We're talking in the bugzilla as well as here: https://github.com/robik/ConsoleD/issues/3
January 22, 2013
On Friday, 18 January 2013 at 20:14:23 UTC, H. S. Teoh wrote:
> http://d.puremagic.com/issues/show_bug.cgi?id=9352
>
> Seems like dtors are a minefield of hidden and dangerous bugs,

Yes. It's one of the worst areas. Postblit as well.

> due to
> them not being used (and therefore tested) very often. :-/

Not really. It's because it's an intrinsically difficult concept. The destructor is called at end-of-life of the struct. This means that in every possible part of the language, you have to know what the end-of-life is. So interaction with other parts of the language is inevitable, there's an explosion of special cases.

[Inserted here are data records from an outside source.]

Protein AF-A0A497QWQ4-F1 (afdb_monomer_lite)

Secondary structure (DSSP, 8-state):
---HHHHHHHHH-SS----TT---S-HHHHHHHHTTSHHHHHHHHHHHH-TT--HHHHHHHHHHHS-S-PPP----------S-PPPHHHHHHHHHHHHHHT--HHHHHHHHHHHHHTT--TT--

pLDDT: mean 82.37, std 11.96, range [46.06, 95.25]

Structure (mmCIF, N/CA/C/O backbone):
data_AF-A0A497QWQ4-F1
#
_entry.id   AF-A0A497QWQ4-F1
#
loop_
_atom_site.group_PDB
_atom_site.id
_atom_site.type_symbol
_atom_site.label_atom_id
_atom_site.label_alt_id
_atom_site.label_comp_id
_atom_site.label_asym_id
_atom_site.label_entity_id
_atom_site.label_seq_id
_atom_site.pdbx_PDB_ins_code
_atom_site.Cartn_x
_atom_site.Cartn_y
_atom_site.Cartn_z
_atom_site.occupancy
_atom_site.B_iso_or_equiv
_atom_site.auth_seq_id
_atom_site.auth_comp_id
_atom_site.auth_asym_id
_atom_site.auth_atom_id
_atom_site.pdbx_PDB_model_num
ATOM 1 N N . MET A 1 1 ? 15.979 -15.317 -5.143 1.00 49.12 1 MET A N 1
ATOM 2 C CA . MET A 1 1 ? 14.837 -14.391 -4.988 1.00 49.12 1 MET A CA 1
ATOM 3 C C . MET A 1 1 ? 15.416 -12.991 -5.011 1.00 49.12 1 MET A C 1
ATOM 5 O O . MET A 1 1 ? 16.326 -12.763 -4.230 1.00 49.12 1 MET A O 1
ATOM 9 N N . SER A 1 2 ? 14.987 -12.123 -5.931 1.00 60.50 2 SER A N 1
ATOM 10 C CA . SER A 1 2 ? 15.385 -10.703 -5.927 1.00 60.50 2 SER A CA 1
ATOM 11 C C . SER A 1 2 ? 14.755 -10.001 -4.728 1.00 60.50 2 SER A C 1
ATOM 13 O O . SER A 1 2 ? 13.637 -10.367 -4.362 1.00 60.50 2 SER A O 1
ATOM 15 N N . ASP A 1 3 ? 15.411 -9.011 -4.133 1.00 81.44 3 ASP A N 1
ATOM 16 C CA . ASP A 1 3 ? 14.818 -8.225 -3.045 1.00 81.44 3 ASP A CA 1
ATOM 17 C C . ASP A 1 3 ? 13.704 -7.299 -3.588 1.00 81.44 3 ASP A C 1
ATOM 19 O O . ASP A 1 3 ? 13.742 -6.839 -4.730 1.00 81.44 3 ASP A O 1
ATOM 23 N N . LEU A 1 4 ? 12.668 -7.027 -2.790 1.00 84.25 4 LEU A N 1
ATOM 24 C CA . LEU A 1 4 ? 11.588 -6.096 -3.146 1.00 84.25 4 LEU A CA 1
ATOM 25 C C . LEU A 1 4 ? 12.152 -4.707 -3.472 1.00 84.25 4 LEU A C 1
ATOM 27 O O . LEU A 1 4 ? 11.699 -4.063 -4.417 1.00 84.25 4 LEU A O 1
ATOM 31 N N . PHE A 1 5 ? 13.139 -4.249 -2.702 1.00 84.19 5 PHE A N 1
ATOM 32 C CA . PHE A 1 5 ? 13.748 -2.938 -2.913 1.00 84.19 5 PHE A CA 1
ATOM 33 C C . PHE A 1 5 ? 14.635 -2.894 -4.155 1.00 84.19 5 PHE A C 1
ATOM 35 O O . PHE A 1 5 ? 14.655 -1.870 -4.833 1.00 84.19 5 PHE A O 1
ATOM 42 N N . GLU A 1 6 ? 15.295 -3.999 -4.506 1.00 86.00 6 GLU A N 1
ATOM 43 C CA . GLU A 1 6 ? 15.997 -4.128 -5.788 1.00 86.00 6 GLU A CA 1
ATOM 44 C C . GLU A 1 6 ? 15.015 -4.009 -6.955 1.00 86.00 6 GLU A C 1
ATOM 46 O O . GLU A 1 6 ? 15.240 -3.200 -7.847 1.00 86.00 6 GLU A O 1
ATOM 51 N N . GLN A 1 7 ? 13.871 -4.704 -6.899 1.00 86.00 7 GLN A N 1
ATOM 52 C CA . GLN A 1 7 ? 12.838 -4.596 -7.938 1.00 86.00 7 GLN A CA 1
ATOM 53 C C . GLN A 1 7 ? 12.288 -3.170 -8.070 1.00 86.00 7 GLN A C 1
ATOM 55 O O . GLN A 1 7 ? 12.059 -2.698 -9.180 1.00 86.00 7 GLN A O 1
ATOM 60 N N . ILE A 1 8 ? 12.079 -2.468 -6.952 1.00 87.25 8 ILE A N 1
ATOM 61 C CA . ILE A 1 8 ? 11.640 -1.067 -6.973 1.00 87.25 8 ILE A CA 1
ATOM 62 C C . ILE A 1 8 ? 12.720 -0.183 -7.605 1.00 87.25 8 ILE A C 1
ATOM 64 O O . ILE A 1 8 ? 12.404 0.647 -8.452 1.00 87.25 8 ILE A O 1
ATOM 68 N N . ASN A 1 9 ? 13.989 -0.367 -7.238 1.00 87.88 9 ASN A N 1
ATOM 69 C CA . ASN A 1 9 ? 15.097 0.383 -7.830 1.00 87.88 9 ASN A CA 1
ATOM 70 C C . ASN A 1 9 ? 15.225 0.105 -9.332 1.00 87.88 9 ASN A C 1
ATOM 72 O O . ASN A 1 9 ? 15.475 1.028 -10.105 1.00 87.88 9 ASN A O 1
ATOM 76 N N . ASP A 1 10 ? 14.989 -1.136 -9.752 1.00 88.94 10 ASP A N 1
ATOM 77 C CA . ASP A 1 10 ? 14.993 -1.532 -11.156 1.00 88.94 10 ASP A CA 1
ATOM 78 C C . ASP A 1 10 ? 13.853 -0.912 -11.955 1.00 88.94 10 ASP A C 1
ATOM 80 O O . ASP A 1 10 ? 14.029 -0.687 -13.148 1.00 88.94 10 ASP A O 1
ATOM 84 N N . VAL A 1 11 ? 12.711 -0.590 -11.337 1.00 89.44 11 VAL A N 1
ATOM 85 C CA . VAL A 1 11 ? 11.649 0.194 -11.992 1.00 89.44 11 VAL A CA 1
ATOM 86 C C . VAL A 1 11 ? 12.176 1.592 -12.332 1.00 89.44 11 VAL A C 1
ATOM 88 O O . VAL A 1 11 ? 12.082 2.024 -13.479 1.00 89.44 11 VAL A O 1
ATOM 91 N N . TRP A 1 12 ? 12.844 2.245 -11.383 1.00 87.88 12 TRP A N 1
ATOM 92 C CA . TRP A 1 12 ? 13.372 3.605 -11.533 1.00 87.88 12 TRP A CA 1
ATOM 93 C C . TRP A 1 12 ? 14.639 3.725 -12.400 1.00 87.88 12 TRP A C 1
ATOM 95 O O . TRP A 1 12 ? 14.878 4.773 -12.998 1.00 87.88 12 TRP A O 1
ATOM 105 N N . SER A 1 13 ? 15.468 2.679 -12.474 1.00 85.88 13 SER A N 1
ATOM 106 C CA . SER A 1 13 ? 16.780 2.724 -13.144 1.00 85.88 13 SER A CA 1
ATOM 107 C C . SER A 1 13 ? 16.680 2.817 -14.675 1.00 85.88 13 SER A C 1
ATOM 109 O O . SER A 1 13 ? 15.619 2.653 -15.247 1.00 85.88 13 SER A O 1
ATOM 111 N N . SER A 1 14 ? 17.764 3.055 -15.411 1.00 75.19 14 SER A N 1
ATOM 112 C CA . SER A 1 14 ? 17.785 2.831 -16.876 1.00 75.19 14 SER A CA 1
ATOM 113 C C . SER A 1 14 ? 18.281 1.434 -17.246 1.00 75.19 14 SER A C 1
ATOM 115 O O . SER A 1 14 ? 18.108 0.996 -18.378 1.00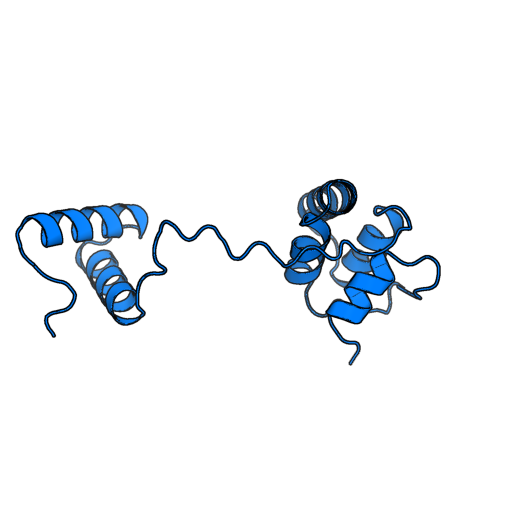 75.19 14 SER A O 1
ATOM 117 N N . SER A 1 15 ? 18.914 0.746 -16.296 1.00 69.75 15 SER A N 1
ATOM 118 C CA . SER A 1 15 ? 19.730 -0.450 -16.509 1.00 69.75 15 SER A CA 1
ATOM 119 C C . SER A 1 15 ? 19.103 -1.749 -15.990 1.00 69.75 15 SER A C 1
ATOM 121 O O . SER A 1 15 ? 19.661 -2.820 -16.217 1.00 69.75 15 SER A O 1
ATOM 123 N N . GLY A 1 16 ? 17.962 -1.682 -15.299 1.00 67.44 16 GLY A N 1
ATOM 124 C CA . GLY A 1 16 ? 17.278 -2.848 -14.733 1.00 67.44 16 GLY A CA 1
ATOM 125 C C . GLY A 1 16 ? 16.571 -3.699 -15.792 1.00 67.44 16 GLY A C 1
ATOM 126 O O . GLY A 1 16 ? 15.785 -3.187 -16.591 1.00 67.44 16 GLY A O 1
ATOM 127 N N . SER A 1 17 ? 16.804 -5.017 -15.776 1.00 75.00 17 SER A N 1
ATOM 128 C CA . SER A 1 17 ? 16.179 -5.977 -16.706 1.00 75.00 17 SER A CA 1
ATOM 129 C C . SER A 1 17 ? 14.826 -6.491 -16.189 1.00 75.00 17 SER A C 1
ATOM 131 O O . SER A 1 17 ? 14.624 -7.675 -15.913 1.00 75.00 17 SER A O 1
ATOM 133 N N . ILE A 1 18 ? 13.854 -5.590 -16.041 1.00 85.25 18 ILE A N 1
ATOM 134 C CA . ILE A 1 18 ? 12.472 -6.011 -15.787 1.00 85.25 18 ILE A CA 1
ATOM 135 C C . ILE A 1 18 ? 11.899 -6.574 -17.088 1.00 85.25 18 ILE A C 1
ATOM 137 O O . ILE A 1 18 ? 11.764 -5.870 -18.085 1.00 85.25 18 ILE A O 1
ATOM 141 N N . THR A 1 19 ? 11.557 -7.859 -17.072 1.00 83.12 19 THR A N 1
ATOM 142 C CA . THR A 1 19 ? 10.960 -8.561 -18.212 1.00 83.12 19 THR A CA 1
ATOM 143 C C . THR A 1 19 ? 9.650 -9.217 -17.799 1.00 83.12 19 THR A C 1
ATOM 145 O O . THR A 1 19 ? 9.326 -9.304 -16.616 1.00 83.12 19 THR A O 1
ATOM 148 N N . THR A 1 20 ? 8.914 -9.763 -18.764 1.00 82.06 20 THR A N 1
ATOM 149 C CA . THR A 1 20 ? 7.693 -10.547 -18.512 1.00 82.06 20 THR A CA 1
ATOM 150 C C . THR A 1 20 ? 7.939 -11.836 -17.718 1.00 82.06 20 THR A C 1
ATOM 152 O O . THR A 1 20 ? 6.993 -12.458 -17.244 1.00 82.06 20 THR A O 1
ATOM 155 N N . LYS A 1 21 ? 9.203 -12.250 -17.544 1.00 82.31 21 LYS A N 1
ATOM 156 C CA . LYS A 1 21 ? 9.591 -13.388 -16.695 1.00 82.31 21 LYS A CA 1
ATOM 157 C C . LYS A 1 21 ? 9.877 -12.972 -15.248 1.00 82.31 21 LYS A C 1
ATOM 159 O O . LYS A 1 21 ? 9.929 -13.835 -14.370 1.00 82.31 21 LYS A O 1
ATOM 164 N N . THR A 1 22 ? 10.063 -11.678 -14.988 1.00 81.31 22 THR A N 1
ATOM 165 C CA . THR A 1 22 ? 10.350 -11.143 -13.656 1.00 81.31 22 THR A CA 1
ATOM 166 C C . THR A 1 22 ? 9.062 -11.116 -12.839 1.00 81.31 22 THR A C 1
ATOM 168 O O . THR A 1 22 ? 8.193 -10.273 -13.050 1.00 81.31 22 THR A O 1
ATOM 171 N N . LYS A 1 23 ? 8.919 -12.052 -11.895 1.00 78.69 23 LYS A N 1
ATOM 172 C CA . LYS A 1 23 ? 7.751 -12.081 -11.009 1.00 78.69 23 LYS A CA 1
ATOM 173 C C . LYS A 1 23 ? 7.847 -10.977 -9.947 1.00 78.69 23 LYS A C 1
ATOM 175 O O . LYS A 1 23 ? 8.888 -10.880 -9.288 1.00 78.69 23 LYS A O 1
ATOM 180 N N . PRO A 1 24 ? 6.787 -10.179 -9.732 1.00 78.19 24 PRO A N 1
ATOM 181 C CA . PRO A 1 24 ? 6.750 -9.242 -8.617 1.00 78.19 24 PRO A CA 1
ATOM 182 C C . PRO A 1 24 ? 6.798 -9.981 -7.286 1.00 78.19 24 PRO A C 1
ATOM 184 O O . PRO A 1 24 ? 6.027 -10.910 -7.064 1.00 78.19 24 PRO A O 1
ATOM 187 N N . ASN A 1 25 ? 7.640 -9.511 -6.366 1.00 83.62 25 ASN A N 1
ATOM 188 C CA . ASN A 1 25 ? 7.563 -9.948 -4.971 1.00 83.62 25 ASN A CA 1
ATOM 189 C C . ASN A 1 25 ? 6.224 -9.543 -4.340 1.00 83.62 25 ASN A C 1
ATOM 191 O O . ASN A 1 25 ? 5.628 -10.299 -3.580 1.00 83.62 25 ASN A O 1
ATOM 195 N N . SER A 1 26 ? 5.750 -8.332 -4.646 1.00 86.56 26 SER A N 1
ATOM 196 C CA . SER A 1 26 ? 4.416 -7.862 -4.279 1.00 86.56 26 SER A CA 1
ATOM 197 C C . SER A 1 26 ? 4.056 -6.629 -5.103 1.00 86.56 26 SER A C 1
ATOM 199 O O . SER A 1 26 ? 4.612 -5.555 -4.879 1.00 86.56 26 SER A O 1
ATOM 201 N N . VAL A 1 27 ? 3.084 -6.761 -6.013 1.00 88.06 27 VAL A N 1
ATOM 202 C CA . VAL A 1 27 ? 2.571 -5.631 -6.818 1.00 88.06 27 VAL A CA 1
ATOM 203 C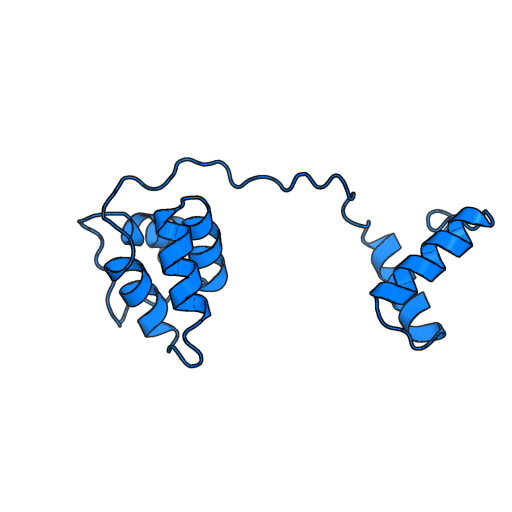 C . VAL A 1 27 ? 2.078 -4.505 -5.912 1.00 88.06 27 VAL A C 1
ATOM 205 O O . VAL A 1 27 ? 2.404 -3.338 -6.122 1.00 88.06 27 VAL A O 1
ATOM 208 N N . TYR A 1 28 ? 1.361 -4.869 -4.845 1.00 88.12 28 TYR A N 1
ATOM 209 C CA . TYR A 1 28 ? 0.896 -3.921 -3.839 1.00 88.12 28 TYR A CA 1
ATOM 210 C C . TYR A 1 28 ? 2.050 -3.128 -3.219 1.00 88.12 28 TYR A C 1
ATOM 212 O O . TYR A 1 28 ? 1.975 -1.901 -3.160 1.00 88.12 28 TYR A O 1
ATOM 220 N N . MET A 1 29 ? 3.117 -3.797 -2.764 1.00 87.31 29 MET A N 1
ATOM 221 C CA . MET A 1 29 ? 4.241 -3.096 -2.139 1.00 87.31 29 MET A CA 1
ATOM 222 C C . MET A 1 29 ? 5.000 -2.235 -3.147 1.00 87.31 29 MET A C 1
ATOM 224 O O . MET A 1 29 ? 5.320 -1.094 -2.820 1.00 87.31 29 MET A O 1
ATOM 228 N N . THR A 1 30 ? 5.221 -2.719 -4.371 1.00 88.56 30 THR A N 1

(By contrast, something like 'pure' is a very simple language feature: you just need to iterate over all the code that's marked pure, and generate an error if you find anything that isn't pure).
January 22, 2013
Don:

> (By contrast, something like 'pure' is a very simple language feature: you just need to iterate over all the code that's marked pure, and generate an error if you find anything that isn't pure).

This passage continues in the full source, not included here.